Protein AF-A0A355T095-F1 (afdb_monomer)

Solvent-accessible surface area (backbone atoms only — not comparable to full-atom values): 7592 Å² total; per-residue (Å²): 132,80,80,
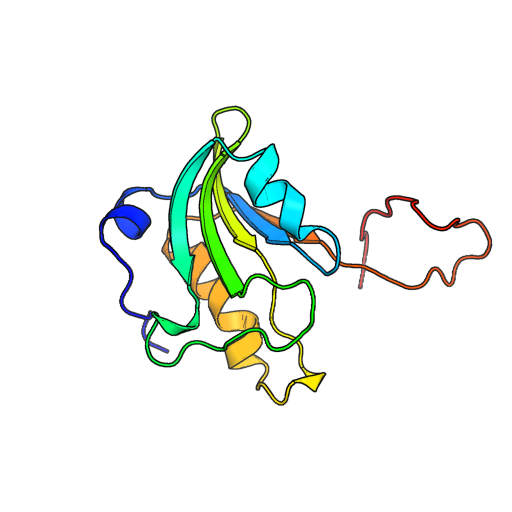65,81,69,59,64,72,61,63,73,59,47,27,45,33,34,36,38,27,24,70,83,43,32,61,51,60,73,78,60,34,53,70,74,48,74,46,51,27,81,78,30,72,94,50,74,67,44,84,56,86,67,30,79,26,26,40,39,31,26,34,45,96,86,38,41,30,38,30,29,28,24,64,73,54,62,91,79,73,51,53,71,69,63,64,48,42,63,59,56,51,41,42,74,42,53,28,80,47,76,48,80,50,73,71,80,83,77,80,58,87,87,62,56,96,86,67,86,77,84,83,87,75,134

Radius of gyration: 14.9 Å; Cα contacts (8 Å, |Δi|>4): 204; chains: 1; bounding box: 36×28×46 Å

Foldseek 3Di:
DDAWDDDPQLLVLLAAEEEEAAAPRLCCLVPAFPFPDKAAQVVTPPADADPDPQQPRIWTWGDGPNGTYIYRSHADDVVVVDDPCRRCSVVVNSVVSNYDYYHYDYDDDDPPPVDDPPDDDDPPDD

Mean predicted aligned error: 3.16 Å

Nearest PDB structures (foldseek):
  4m1e-assembly1_B  TM=9.842E-01  e=3.130E-12  Planctopirus limnophila DSM 3776
  2p4s-assembly1_C  TM=9.212E-01  e=1.138E-11  Anopheles gambiae
  4gka-assembly1_A  TM=8.788E-01  e=4.611E-12  Homo sapiens
  4gka-assembly2_D  TM=8.787E-01  e=1.067E-11  Homo sapiens
  3pnp-assembly1_A  TM=8.495E-01  e=7.244E-12  Bos taurus

Sequence (126 aa):
MNMPDLPAELTDFKPELGLILGSGLGFFADERIEVVGRLPYGEIDGFPVSTVPGHAGQFVWGHLQGRRVLCMQGRFHFYEGYRMEQLTLPIRMMHQLGVQTLFLTNAAGGINASYQPGDFMLIEDH

pLDDT: mean 94.14, std 5.99, range [57.62, 98.62]

Secondary structure (DSSP, 8-state):
-PPPP--HHHHHH--SEEEEE-TT-THHHHHHSEEEEEEEGGGSTT-----STT---EEEEEEETTEEEEEEES---GGGT--HHHHHHHHHHHHHTT--EEEE-------STT--TT-----S--

Structure (mmCIF, N/CA/C/O backbone):
data_AF-A0A355T095-F1
#
_entry.id   AF-A0A355T095-F1
#
loop_
_atom_site.group_PDB
_atom_site.id
_atom_site.type_symbol
_atom_site.label_atom_id
_atom_site.label_alt_id
_atom_site.label_comp_id
_atom_site.label_asym_id
_atom_site.label_entity_id
_atom_site.label_seq_id
_atom_site.pdbx_PDB_ins_code
_atom_site.Cartn_x
_atom_site.Cartn_y
_atom_site.Cartn_z
_atom_site.occupancy
_atom_site.B_iso_or_equiv
_atom_site.auth_seq_id
_atom_site.auth_comp_id
_atom_site.auth_asym_id
_atom_site.auth_atom_id
_atom_site.pdbx_PDB_model_num
ATOM 1 N N . MET A 1 1 ? 3.441 -14.032 15.199 1.00 57.62 1 MET A N 1
ATOM 2 C CA . MET A 1 1 ? 3.806 -12.602 15.224 1.00 57.62 1 MET A CA 1
ATOM 3 C C . MET A 1 1 ? 2.587 -11.874 15.741 1.00 57.62 1 MET A C 1
ATOM 5 O O . MET A 1 1 ? 1.515 -12.110 15.194 1.00 57.62 1 MET A O 1
ATOM 9 N N . ASN A 1 2 ? 2.727 -11.129 16.833 1.00 66.56 2 ASN A N 1
ATOM 10 C CA . ASN A 1 2 ? 1.618 -10.355 17.388 1.00 66.56 2 ASN A CA 1
ATOM 11 C C . ASN A 1 2 ? 1.308 -9.198 16.430 1.00 66.56 2 ASN A C 1
ATOM 13 O O . ASN A 1 2 ? 2.213 -8.753 15.718 1.00 66.56 2 ASN A O 1
ATOM 17 N N . MET A 1 3 ? 0.047 -8.761 16.361 1.00 75.44 3 MET A N 1
ATOM 18 C CA . MET A 1 3 ? -0.254 -7.529 15.635 1.00 75.44 3 MET A CA 1
ATOM 19 C C . MET A 1 3 ? 0.506 -6.367 16.257 1.00 75.44 3 MET A C 1
ATOM 21 O O . MET A 1 3 ? 0.675 -6.360 17.478 1.00 75.44 3 MET A O 1
ATOM 25 N N . PRO A 1 4 ? 0.941 -5.400 15.438 1.00 85.81 4 PRO A N 1
ATOM 26 C CA . PRO A 1 4 ? 1.347 -4.124 15.988 1.00 85.81 4 PRO A CA 1
ATOM 27 C C . PRO A 1 4 ? 0.158 -3.461 16.690 1.00 85.81 4 PRO A C 1
ATOM 29 O O . PRO A 1 4 ? -0.998 -3.695 16.322 1.00 85.81 4 PRO A O 1
ATOM 32 N N . ASP A 1 5 ? 0.448 -2.605 17.661 1.00 89.94 5 ASP A N 1
ATOM 33 C CA . ASP A 1 5 ? -0.570 -1.736 18.236 1.00 89.94 5 ASP A CA 1
ATOM 34 C C . ASP A 1 5 ? -1.016 -0.723 17.175 1.00 89.94 5 ASP A C 1
ATOM 36 O O . ASP A 1 5 ? -0.204 -0.026 16.564 1.00 89.94 5 ASP A O 1
ATOM 40 N N . LEU A 1 6 ? -2.323 -0.686 16.923 1.00 94.25 6 LEU A N 1
ATOM 41 C CA . LEU A 1 6 ? -2.951 0.186 15.936 1.00 94.25 6 LEU A CA 1
ATOM 42 C C . LEU A 1 6 ? -3.913 1.150 16.638 1.00 94.25 6 LEU A C 1
ATOM 44 O O . LEU A 1 6 ? -4.516 0.781 17.649 1.00 94.25 6 LEU A O 1
ATOM 48 N N . PRO A 1 7 ? -4.100 2.371 16.107 1.00 95.12 7 PRO A N 1
ATOM 49 C CA . PRO A 1 7 ? -5.046 3.319 16.676 1.
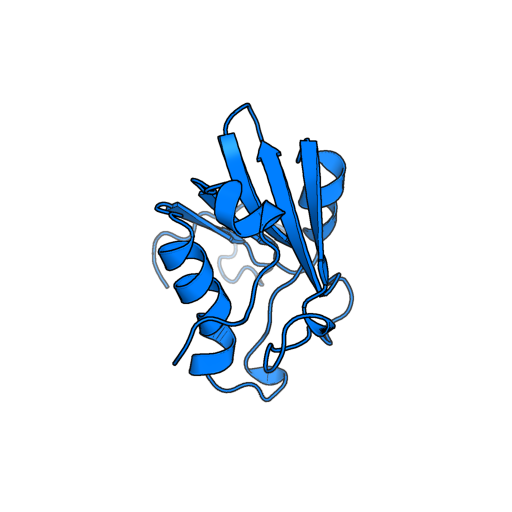00 95.12 7 PRO A CA 1
ATOM 50 C C . PRO A 1 7 ? -6.474 2.763 16.616 1.00 95.12 7 PRO A C 1
ATOM 52 O O . PRO A 1 7 ? -6.871 2.158 15.616 1.00 95.12 7 PRO A O 1
ATOM 55 N N . ALA A 1 8 ? -7.256 3.027 17.669 1.00 96.12 8 ALA A N 1
ATOM 56 C CA . ALA A 1 8 ? -8.643 2.568 17.786 1.00 96.12 8 ALA A CA 1
ATOM 57 C C . ALA A 1 8 ? -9.497 2.993 16.580 1.00 96.12 8 ALA A C 1
ATOM 59 O O . ALA A 1 8 ? -10.307 2.223 16.075 1.00 96.12 8 ALA A O 1
ATOM 60 N N . GLU A 1 9 ? -9.240 4.192 16.053 1.00 96.38 9 GLU A N 1
ATOM 61 C CA . GLU A 1 9 ? -9.894 4.719 14.855 1.00 96.38 9 GLU A CA 1
ATOM 62 C C . GLU A 1 9 ? -9.737 3.795 13.641 1.00 96.38 9 GLU A C 1
ATOM 64 O O . GLU A 1 9 ? -10.694 3.606 12.895 1.00 96.38 9 GLU A O 1
ATOM 69 N N . LEU A 1 10 ? -8.563 3.180 13.454 1.00 96.88 10 LEU A N 1
ATOM 70 C CA . LEU A 1 10 ? -8.315 2.237 12.363 1.00 96.88 10 LEU A CA 1
ATOM 71 C C . LEU A 1 10 ? -8.926 0.860 12.656 1.00 96.88 10 LEU A C 1
ATOM 73 O O . LEU A 1 10 ? -9.503 0.242 11.758 1.00 96.88 10 LEU A O 1
ATOM 77 N N . THR A 1 11 ? -8.818 0.366 13.892 1.00 96.25 11 THR A N 1
ATOM 78 C CA . THR A 1 11 ? -9.371 -0.950 14.252 1.00 96.25 11 THR A CA 1
ATOM 79 C C . THR A 1 11 ? -10.897 -0.964 14.200 1.00 96.25 11 THR A C 1
ATOM 81 O O . THR A 1 11 ? -11.492 -1.932 13.721 1.00 96.25 11 THR A O 1
ATOM 84 N N . ASP A 1 12 ? -11.538 0.126 14.620 1.00 96.75 12 ASP A N 1
ATOM 85 C CA . ASP A 1 12 ? -12.994 0.274 14.616 1.00 96.75 12 ASP A CA 1
ATOM 86 C C . ASP A 1 12 ? -13.545 0.578 13.217 1.00 96.75 12 ASP A C 1
ATOM 88 O O . ASP A 1 12 ? -14.707 0.272 12.933 1.00 96.75 12 ASP A O 1
ATOM 92 N N . PHE A 1 13 ? -12.707 1.103 12.311 1.00 97.62 13 PHE A N 1
ATOM 93 C CA . PHE A 1 13 ? -13.089 1.389 10.928 1.00 97.62 13 PHE A CA 1
ATOM 94 C C . PHE A 1 13 ? -13.467 0.132 10.133 1.00 97.62 13 PHE A C 1
ATOM 96 O O . PHE A 1 13 ? -14.315 0.212 9.246 1.00 97.62 13 PHE A O 1
ATOM 103 N N . LYS A 1 14 ? -12.884 -1.036 10.442 1.00 96.19 14 LYS A N 1
ATOM 104 C CA . LYS A 1 14 ? -13.196 -2.332 9.794 1.00 96.19 14 LYS A CA 1
ATOM 105 C C . LYS A 1 14 ? -13.171 -2.250 8.253 1.00 96.19 14 LYS A C 1
ATOM 107 O O . LYS A 1 14 ? -14.231 -2.342 7.608 1.00 96.19 14 LYS A O 1
ATOM 112 N N . PRO A 1 15 ? -11.990 -2.019 7.649 1.00 97.75 15 PRO A N 1
ATOM 113 C CA . PRO A 1 15 ? -11.840 -1.929 6.200 1.00 97.75 15 PRO A CA 1
ATOM 114 C C . PRO A 1 15 ? -12.254 -3.232 5.506 1.00 97.75 15 PRO A C 1
ATOM 116 O O . PRO A 1 15 ? -12.000 -4.328 5.993 1.00 97.75 15 PRO A O 1
ATOM 119 N N . GLU A 1 16 ? -12.875 -3.104 4.337 1.00 97.69 16 GLU A N 1
ATOM 120 C CA . GLU A 1 16 ? -13.342 -4.236 3.525 1.00 97.69 16 GLU A CA 1
ATOM 121 C C . GLU A 1 16 ? -12.330 -4.596 2.433 1.00 97.69 16 GLU A C 1
ATOM 123 O O . GLU A 1 16 ? -12.144 -5.770 2.099 1.00 97.69 16 GLU A O 1
ATOM 128 N N . LEU A 1 17 ? -11.670 -3.570 1.884 1.00 98.44 17 LEU A N 1
ATOM 129 C CA . L
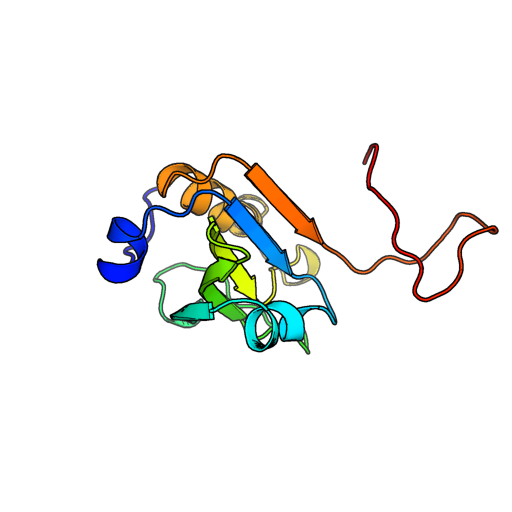EU A 1 17 ? -10.710 -3.679 0.791 1.00 98.44 17 LEU A CA 1
ATOM 130 C C . LEU A 1 17 ? -9.336 -3.178 1.236 1.00 98.44 17 LEU A C 1
ATOM 132 O O . LEU A 1 17 ? -9.220 -2.129 1.872 1.00 98.44 17 LEU A O 1
ATOM 136 N N . GLY A 1 18 ? -8.298 -3.908 0.848 1.00 98.50 18 GLY A N 1
ATOM 137 C CA . GLY A 1 18 ? -6.908 -3.488 0.953 1.00 98.50 18 GLY A CA 1
ATOM 138 C C . GLY A 1 18 ? -6.429 -2.965 -0.395 1.00 98.50 18 GLY A C 1
ATOM 139 O O . GLY A 1 18 ? -6.696 -3.589 -1.421 1.00 98.50 18 GLY A O 1
ATOM 140 N N . LEU A 1 19 ? -5.703 -1.854 -0.411 1.00 98.19 19 LEU A N 1
ATOM 141 C CA . LEU A 1 19 ? -5.020 -1.347 -1.603 1.00 98.19 19 LEU A CA 1
ATOM 142 C C . LEU A 1 19 ? -3.528 -1.238 -1.314 1.00 98.19 19 LEU A C 1
ATOM 144 O O . LEU A 1 19 ? -3.136 -0.716 -0.272 1.00 98.19 19 LEU A O 1
ATOM 148 N N . ILE A 1 20 ? -2.687 -1.688 -2.239 1.00 97.62 20 ILE A N 1
ATOM 149 C CA . ILE A 1 20 ? -1.240 -1.475 -2.183 1.00 97.62 20 ILE A CA 1
ATOM 150 C C . ILE A 1 20 ? -0.834 -0.661 -3.401 1.00 97.62 20 ILE A C 1
ATOM 152 O O . ILE A 1 20 ? -0.878 -1.156 -4.531 1.00 97.62 20 ILE A O 1
ATOM 156 N N . LEU A 1 21 ? -0.429 0.587 -3.162 1.00 96.19 21 LEU A N 1
ATOM 157 C CA . LEU A 1 21 ? 0.008 1.504 -4.207 1.00 96.19 21 LEU A CA 1
ATOM 158 C C . LEU A 1 21 ? 1.511 1.353 -4.442 1.00 96.19 21 LEU A C 1
ATOM 160 O O . LEU A 1 21 ? 2.333 1.554 -3.543 1.00 96.19 21 LEU A O 1
ATOM 164 N N . GLY A 1 22 ? 1.860 0.956 -5.664 1.00 90.75 22 GLY A N 1
ATOM 165 C CA . GLY A 1 22 ? 3.237 0.879 -6.126 1.00 90.75 22 GLY A CA 1
ATOM 166 C C . GLY A 1 22 ? 3.832 2.238 -6.498 1.00 90.75 22 GLY A C 1
ATOM 167 O O . GLY A 1 22 ? 3.212 3.292 -6.351 1.00 90.75 22 GLY A O 1
ATOM 168 N N . SER A 1 23 ? 5.059 2.192 -7.012 1.00 90.38 23 SER A N 1
ATOM 169 C CA . SER A 1 23 ? 5.810 3.368 -7.450 1.00 90.38 23 SER A CA 1
ATOM 170 C C . SER A 1 23 ? 5.016 4.209 -8.454 1.00 90.38 23 SER A C 1
ATOM 172 O O . SER A 1 23 ? 4.447 3.678 -9.404 1.00 90.38 23 SER A O 1
ATOM 174 N N . GLY A 1 24 ? 4.971 5.523 -8.225 1.00 88.81 24 GLY A N 1
ATOM 175 C CA . GLY A 1 24 ? 4.258 6.478 -9.0
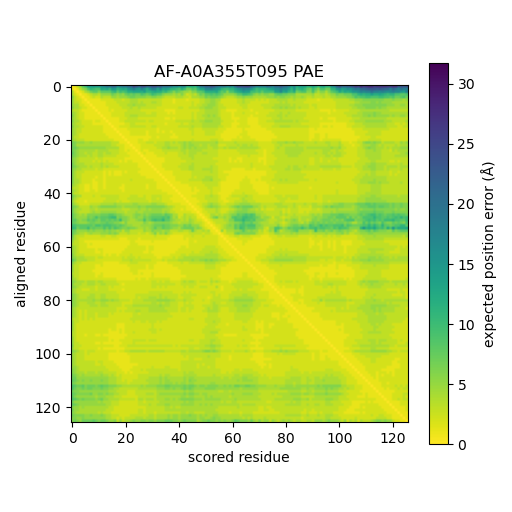80 1.00 88.81 24 GLY A CA 1
ATOM 176 C C . GLY A 1 24 ? 2.739 6.535 -8.883 1.00 88.81 24 GLY A C 1
ATOM 177 O O . GLY A 1 24 ? 2.111 7.414 -9.455 1.00 88.81 24 GLY A O 1
ATOM 178 N N . LEU A 1 25 ? 2.145 5.665 -8.056 1.00 92.25 25 LEU A N 1
ATOM 179 C CA . LEU A 1 25 ? 0.689 5.607 -7.844 1.00 92.25 25 LEU A CA 1
ATOM 180 C C . LEU A 1 25 ? 0.231 6.204 -6.509 1.00 92.25 25 LEU A C 1
ATOM 182 O O . LEU A 1 25 ? -0.961 6.203 -6.219 1.00 92.25 25 LEU A O 1
ATOM 186 N N . GLY A 1 26 ? 1.152 6.738 -5.701 1.00 91.12 26 GLY A N 1
ATOM 187 C CA . GLY A 1 26 ? 0.844 7.288 -4.378 1.00 91.12 26 GLY A CA 1
ATOM 188 C C . GLY A 1 26 ? -0.242 8.371 -4.390 1.00 91.12 26 GLY A C 1
ATOM 189 O O . GLY A 1 26 ? -1.056 8.402 -3.472 1.00 91.12 26 GLY A O 1
ATOM 190 N N . PHE A 1 27 ? -0.315 9.190 -5.447 1.00 94.06 27 PHE A N 1
ATOM 191 C CA . PHE A 1 27 ? -1.321 10.251 -5.611 1.00 94.06 27 PHE A CA 1
ATOM 192 C C . PHE A 1 27 ? -2.768 9.738 -5.535 1.00 94.06 27 PHE A C 1
ATOM 194 O O . PHE A 1 27 ? -3.666 10.469 -5.125 1.00 94.06 27 PHE A O 1
ATOM 201 N N . PHE A 1 28 ? -3.007 8.466 -5.882 1.00 95.19 28 PHE A N 1
ATOM 202 C CA . PHE A 1 28 ? -4.344 7.876 -5.868 1.00 95.19 28 PHE A CA 1
ATOM 203 C C . PHE A 1 28 ? -4.980 7.936 -4.474 1.00 95.19 28 PHE A C 1
ATOM 205 O O . PHE A 1 28 ? -6.174 8.207 -4.357 1.00 95.19 28 PHE A O 1
ATOM 212 N N . ALA A 1 29 ? -4.188 7.719 -3.418 1.00 96.19 29 ALA A N 1
ATOM 213 C CA . ALA A 1 29 ? -4.688 7.791 -2.049 1.00 96.19 29 ALA A CA 1
ATOM 214 C C . ALA A 1 29 ? -5.155 9.205 -1.673 1.00 96.19 29 ALA A C 1
ATOM 216 O O . ALA A 1 29 ? -6.100 9.342 -0.905 1.00 96.19 29 ALA A O 1
ATOM 217 N N . ASP A 1 30 ? -4.521 10.241 -2.222 1.00 94.50 30 ASP A N 1
ATOM 218 C CA . ASP A 1 30 ? -4.829 11.635 -1.899 1.00 94.50 30 ASP A CA 1
ATOM 219 C C . ASP A 1 30 ? -5.999 12.176 -2.729 1.00 94.50 30 ASP A C 1
ATOM 221 O O . ASP A 1 30 ? -6.796 12.966 -2.232 1.00 94.50 30 ASP A O 1
ATOM 225 N N . GLU A 1 31 ? -6.120 11.744 -3.985 1.00 96.75 31 GLU A N 1
ATOM 226 C CA . GLU A 1 31 ? -7.117 12.277 -4.920 1.00 96.75 31 GLU A CA 1
ATOM 227 C C . GLU A 1 31 ? -8.438 11.503 -4.938 1.00 96.75 31 GLU A C 1
ATOM 229 O O . GLU A 1 31 ? -9.463 12.046 -5.355 1.00 96.75 31 GLU A O 1
ATOM 234 N N . ARG A 1 32 ? -8.420 10.210 -4.590 1.00 97.62 32 ARG A N 1
ATOM 235 C CA . ARG A 1 32 ? -9.565 9.309 -4.822 1.00 97.62 32 ARG A CA 1
ATOM 236 C C . ARG A 1 32 ? -10.202 8.763 -3.556 1.00 97.62 32 ARG A C 1
ATOM 238 O O . ARG A 1 32 ? -11.356 8.348 -3.619 1.00 97.62 32 ARG A O 1
ATOM 245 N N . ILE A 1 33 ? -9.473 8.729 -2.442 1.00 98.31 33 ILE A N 1
ATOM 246 C CA . ILE A 1 33 ? -10.007 8.263 -1.162 1.00 98.31 33 ILE A CA 1
ATOM 247 C C . ILE A 1 33 ? -10.556 9.469 -0.404 1.00 98.31 33 ILE A C 1
ATOM 249 O O . ILE A 1 33 ? -9.855 10.452 -0.177 1.00 98.31 33 ILE A O 1
ATOM 253 N N . GLU A 1 34 ? -11.802 9.372 0.042 1.00 98.25 34 GLU A N 1
ATOM 254 C CA . GLU A 1 34 ? -12.358 10.260 1.059 1.00 98.25 34 GLU A CA 1
ATOM 255 C C . GLU A 1 34 ? -11.725 9.881 2.403 1.00 98.25 34 GLU A C 1
ATOM 257 O O . GLU A 1 34 ? -12.182 8.965 3.094 1.00 98.25 34 GLU A O 1
ATOM 262 N N . VAL A 1 35 ? -10.588 10.509 2.707 1.00 98.12 35 VAL A N 1
ATOM 263 C CA . VAL A 1 35 ? -9.717 10.124 3.823 1.00 98.12 35 VAL A CA 1
ATOM 264 C C . VAL A 1 35 ? -10.401 10.365 5.165 1.00 98.12 35 VAL A C 1
ATOM 266 O O . VAL A 1 35 ? -10.835 11.474 5.467 1.00 98.12 35 VAL A O 1
ATOM 269 N N . VAL A 1 36 ? -10.421 9.319 5.989 1.00 98.06 36 VAL A N 1
ATOM 270 C CA . VAL A 1 36 ? -10.838 9.364 7.395 1.00 98.06 36 VAL A CA 1
ATOM 271 C C . VAL A 1 36 ? -9.617 9.491 8.302 1.00 98.06 36 VAL A C 1
ATOM 273 O O . VAL A 1 36 ? -9.658 10.243 9.269 1.00 98.06 36 VAL A O 1
ATOM 276 N N . GLY A 1 37 ? -8.511 8.820 7.969 1.00 98.00 37 GLY A N 1
ATOM 277 C CA . GLY A 1 37 ? -7.270 8.966 8.720 1.00 98.00 37 GLY A CA 1
ATOM 278 C C . GLY A 1 37 ? -6.037 8.422 8.010 1.00 98.00 37 GLY A C 1
ATOM 279 O O . GLY A 1 37 ? -6.112 7.797 6.944 1.00 98.00 37 GLY A O 1
ATOM 280 N N . ARG A 1 38 ? -4.879 8.725 8.601 1.00 98.12 38 ARG A N 1
ATOM 281 C CA . ARG A 1 38 ? -3.550 8.337 8.120 1.00 98.12 38 ARG A CA 1
ATOM 282 C C . ARG A 1 38 ? -2.694 7.864 9.287 1.00 98.12 38 ARG A C 1
ATOM 284 O O . ARG A 1 38 ? -2.816 8.394 10.384 1.00 98.12 38 ARG A O 1
ATOM 291 N N . LEU A 1 39 ? -1.831 6.887 9.033 1.00 97.38 39 LEU A N 1
ATOM 292 C CA . LEU A 1 39 ? -0.890 6.349 10.013 1.00 97.38 39 LEU A CA 1
ATOM 293 C C . LEU A 1 39 ? 0.467 6.117 9.337 1.00 97.38 39 LEU A C 1
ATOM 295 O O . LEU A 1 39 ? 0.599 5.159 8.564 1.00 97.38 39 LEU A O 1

Task objective: The lines you need are those with the word "sapiens"; list them from the entries.

Task output:
  4gka-assembly1_A  TM=8.788E-01  e=4.611E-12  Homo sapiens
  4gka-assembly2_D  TM=8.787E-01  e=1.067E-11  Homo sapiens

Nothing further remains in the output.